La ansiedad, mi más temida aliada

Todos hemos sentido esa molesta sensación de nudo en el estómago, de percibir que el corazón se nos iba a salir del pecho o de contractura en la espalda sin cargar una sola caja. Todos hemos comido compulsivamente (ansiedad por comer), nos hemos mordido cada una de las uñas de las manos o empezado a fumar un día de estrés laboral e, incluso, nuestra cabeza se ha declarado independiente y con vida propia para llenarse de pensamientos negativos sobre nuestra capacidad de resolver una dificultad. Si te reconoces en una de estas escenas,  ¡enhorabuena!, es que has experimentado síntomas de ansiedad.

 

 

La ansiedad es una emoción básica englobada dentro de las emociones de corte negativo. Considerando, en términos generales, dos grandes grupos: las emociones positivas y las emociones negativas, podemos pensar que las de corte negativo son malas y dañinas. Ante esto, es habitual creer que debemos evitarlas, suprimirlas o tener control para no experimentarlas nunca, pero esto no es la postura más beneficiosa para nosotros. Que una emoción tenga el apellido negativo, en este caso, no significa nada malo.

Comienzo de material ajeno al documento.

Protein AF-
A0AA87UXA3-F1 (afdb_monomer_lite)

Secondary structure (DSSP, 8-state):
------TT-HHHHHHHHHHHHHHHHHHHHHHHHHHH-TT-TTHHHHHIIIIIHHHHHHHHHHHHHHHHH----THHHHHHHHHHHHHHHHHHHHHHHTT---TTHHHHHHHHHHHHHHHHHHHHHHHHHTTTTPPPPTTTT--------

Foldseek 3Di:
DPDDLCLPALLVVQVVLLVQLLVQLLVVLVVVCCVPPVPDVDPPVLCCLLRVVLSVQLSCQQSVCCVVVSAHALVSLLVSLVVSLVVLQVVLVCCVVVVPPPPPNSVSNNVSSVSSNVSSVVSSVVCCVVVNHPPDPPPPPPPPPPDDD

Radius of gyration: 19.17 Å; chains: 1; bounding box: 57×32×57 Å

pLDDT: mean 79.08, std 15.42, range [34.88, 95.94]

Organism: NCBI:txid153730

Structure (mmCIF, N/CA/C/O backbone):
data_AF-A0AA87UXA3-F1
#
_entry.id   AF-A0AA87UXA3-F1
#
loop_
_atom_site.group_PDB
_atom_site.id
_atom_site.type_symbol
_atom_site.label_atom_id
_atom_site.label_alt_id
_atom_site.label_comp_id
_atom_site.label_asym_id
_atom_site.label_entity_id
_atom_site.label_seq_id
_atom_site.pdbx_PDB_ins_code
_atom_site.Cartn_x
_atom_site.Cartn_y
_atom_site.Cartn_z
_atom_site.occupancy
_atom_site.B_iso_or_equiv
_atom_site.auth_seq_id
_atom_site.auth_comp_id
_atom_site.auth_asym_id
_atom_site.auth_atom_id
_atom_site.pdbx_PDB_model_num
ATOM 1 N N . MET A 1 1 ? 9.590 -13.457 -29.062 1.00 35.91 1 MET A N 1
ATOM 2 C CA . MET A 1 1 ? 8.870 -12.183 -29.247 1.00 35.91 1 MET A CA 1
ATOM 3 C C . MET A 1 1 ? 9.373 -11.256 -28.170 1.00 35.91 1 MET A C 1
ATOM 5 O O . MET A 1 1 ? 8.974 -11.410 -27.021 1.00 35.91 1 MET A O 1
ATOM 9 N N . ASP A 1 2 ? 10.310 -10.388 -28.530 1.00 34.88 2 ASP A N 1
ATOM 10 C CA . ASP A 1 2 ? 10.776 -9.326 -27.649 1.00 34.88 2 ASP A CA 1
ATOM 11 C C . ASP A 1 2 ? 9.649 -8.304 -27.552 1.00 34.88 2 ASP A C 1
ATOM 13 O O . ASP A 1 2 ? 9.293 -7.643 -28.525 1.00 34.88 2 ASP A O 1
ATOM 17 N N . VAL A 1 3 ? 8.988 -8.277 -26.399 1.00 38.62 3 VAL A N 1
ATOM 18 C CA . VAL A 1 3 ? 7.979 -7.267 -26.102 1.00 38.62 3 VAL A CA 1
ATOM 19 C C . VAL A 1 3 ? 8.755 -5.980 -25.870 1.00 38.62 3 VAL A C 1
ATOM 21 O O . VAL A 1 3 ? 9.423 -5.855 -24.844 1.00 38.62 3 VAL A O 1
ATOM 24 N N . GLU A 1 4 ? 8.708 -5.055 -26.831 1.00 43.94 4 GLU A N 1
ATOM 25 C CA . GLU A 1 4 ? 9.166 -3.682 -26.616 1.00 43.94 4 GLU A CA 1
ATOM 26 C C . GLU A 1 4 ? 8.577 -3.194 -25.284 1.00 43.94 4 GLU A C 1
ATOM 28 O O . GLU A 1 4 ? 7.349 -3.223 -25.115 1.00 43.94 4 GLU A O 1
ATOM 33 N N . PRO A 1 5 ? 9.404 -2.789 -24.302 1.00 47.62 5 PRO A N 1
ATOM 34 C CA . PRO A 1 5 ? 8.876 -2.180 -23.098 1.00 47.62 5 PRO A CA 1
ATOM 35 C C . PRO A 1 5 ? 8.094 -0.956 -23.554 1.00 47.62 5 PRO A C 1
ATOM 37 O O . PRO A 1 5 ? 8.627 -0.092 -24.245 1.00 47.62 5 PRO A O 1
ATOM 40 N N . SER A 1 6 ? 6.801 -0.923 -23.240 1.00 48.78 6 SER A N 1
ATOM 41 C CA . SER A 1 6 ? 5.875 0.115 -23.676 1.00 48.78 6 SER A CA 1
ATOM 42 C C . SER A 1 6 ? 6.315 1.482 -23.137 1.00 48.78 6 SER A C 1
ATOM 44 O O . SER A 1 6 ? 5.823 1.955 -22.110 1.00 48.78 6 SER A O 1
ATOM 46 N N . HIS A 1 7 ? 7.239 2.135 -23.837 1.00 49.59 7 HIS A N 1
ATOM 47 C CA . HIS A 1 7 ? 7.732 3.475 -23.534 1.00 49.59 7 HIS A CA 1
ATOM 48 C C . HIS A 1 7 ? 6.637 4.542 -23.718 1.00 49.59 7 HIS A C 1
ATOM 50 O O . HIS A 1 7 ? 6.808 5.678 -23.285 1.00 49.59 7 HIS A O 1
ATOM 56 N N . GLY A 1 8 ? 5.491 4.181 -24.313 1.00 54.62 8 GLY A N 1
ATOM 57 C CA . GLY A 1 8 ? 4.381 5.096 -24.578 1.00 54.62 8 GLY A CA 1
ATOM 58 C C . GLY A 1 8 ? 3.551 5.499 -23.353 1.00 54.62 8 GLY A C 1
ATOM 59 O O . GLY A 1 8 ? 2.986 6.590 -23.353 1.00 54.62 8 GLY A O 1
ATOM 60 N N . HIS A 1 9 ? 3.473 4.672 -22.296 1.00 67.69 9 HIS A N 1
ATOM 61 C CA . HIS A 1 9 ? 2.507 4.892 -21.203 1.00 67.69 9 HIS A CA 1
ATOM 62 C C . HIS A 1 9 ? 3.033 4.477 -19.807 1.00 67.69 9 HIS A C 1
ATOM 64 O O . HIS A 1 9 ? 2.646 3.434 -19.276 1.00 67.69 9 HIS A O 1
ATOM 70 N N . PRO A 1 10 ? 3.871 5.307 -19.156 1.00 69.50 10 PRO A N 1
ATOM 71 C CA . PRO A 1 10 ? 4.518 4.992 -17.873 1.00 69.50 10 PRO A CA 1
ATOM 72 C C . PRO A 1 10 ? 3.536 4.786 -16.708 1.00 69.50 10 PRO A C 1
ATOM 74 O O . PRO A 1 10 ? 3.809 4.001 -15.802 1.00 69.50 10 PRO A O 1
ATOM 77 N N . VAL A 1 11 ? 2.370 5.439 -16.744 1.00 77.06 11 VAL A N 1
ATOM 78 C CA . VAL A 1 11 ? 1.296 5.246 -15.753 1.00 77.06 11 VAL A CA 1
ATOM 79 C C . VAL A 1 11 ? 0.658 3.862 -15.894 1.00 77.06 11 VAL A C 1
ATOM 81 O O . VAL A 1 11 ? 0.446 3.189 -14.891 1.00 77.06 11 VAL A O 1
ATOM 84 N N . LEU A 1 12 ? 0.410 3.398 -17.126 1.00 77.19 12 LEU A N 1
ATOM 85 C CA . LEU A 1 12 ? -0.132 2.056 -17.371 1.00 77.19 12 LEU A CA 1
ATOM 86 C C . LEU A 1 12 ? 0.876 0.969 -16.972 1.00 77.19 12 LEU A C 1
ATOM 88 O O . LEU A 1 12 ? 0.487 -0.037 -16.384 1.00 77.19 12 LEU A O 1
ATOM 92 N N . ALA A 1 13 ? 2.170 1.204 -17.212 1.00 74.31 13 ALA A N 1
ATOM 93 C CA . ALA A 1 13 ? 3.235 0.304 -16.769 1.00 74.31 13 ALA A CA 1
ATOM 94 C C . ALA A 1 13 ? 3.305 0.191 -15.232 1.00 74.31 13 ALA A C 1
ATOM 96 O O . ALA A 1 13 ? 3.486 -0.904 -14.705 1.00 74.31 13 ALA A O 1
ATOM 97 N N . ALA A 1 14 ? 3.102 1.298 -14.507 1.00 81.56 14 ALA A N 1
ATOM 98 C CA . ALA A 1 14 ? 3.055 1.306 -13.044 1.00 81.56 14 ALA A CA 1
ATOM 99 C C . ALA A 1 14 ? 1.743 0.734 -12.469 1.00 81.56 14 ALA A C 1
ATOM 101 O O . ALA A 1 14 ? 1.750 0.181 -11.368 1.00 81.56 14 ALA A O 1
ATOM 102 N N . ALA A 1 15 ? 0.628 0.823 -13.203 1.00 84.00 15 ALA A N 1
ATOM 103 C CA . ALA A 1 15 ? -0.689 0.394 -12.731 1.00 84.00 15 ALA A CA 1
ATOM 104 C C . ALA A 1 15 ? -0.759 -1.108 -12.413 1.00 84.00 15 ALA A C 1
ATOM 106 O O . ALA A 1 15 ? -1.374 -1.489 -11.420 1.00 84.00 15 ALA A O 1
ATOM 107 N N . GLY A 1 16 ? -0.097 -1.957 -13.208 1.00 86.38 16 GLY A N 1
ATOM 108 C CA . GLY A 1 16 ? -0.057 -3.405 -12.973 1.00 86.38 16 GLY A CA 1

 Imaginemos que no sentimos emociones negativas: enfado, culpa, ansiedad, tristeza (todas negativas). ¿Crees que sería adaptativo para la especie no tener miedo para huir del peligro?  o ¿crees que sería adecuado no ir a reclamar nuestros derechos, por no sentir enfado, tras ser engañados por comprar un artículo defectuoso? Tanto desde un punto vista biológico-evolutivo como desde un punto de vista más social, las emociones son necesarias para adaptarnos al medio. Ambas familias, emociones positivas y emociones negativas, nos aportan mucha información sobre lo que estamos viviendo y, por tanto, debemos aprender a escucharlas e identificarlas correctamente para poder actuar en consecuencia. Pero, como se suele decir, los excesos son siempre malos y, si experimentamos una sobredosis de síntomas de ansiedad o de otro tipo de emoción negativa, no seremos capaces de afrontar adecuadamente la situación. Será entonces, como navegar sin rumbo.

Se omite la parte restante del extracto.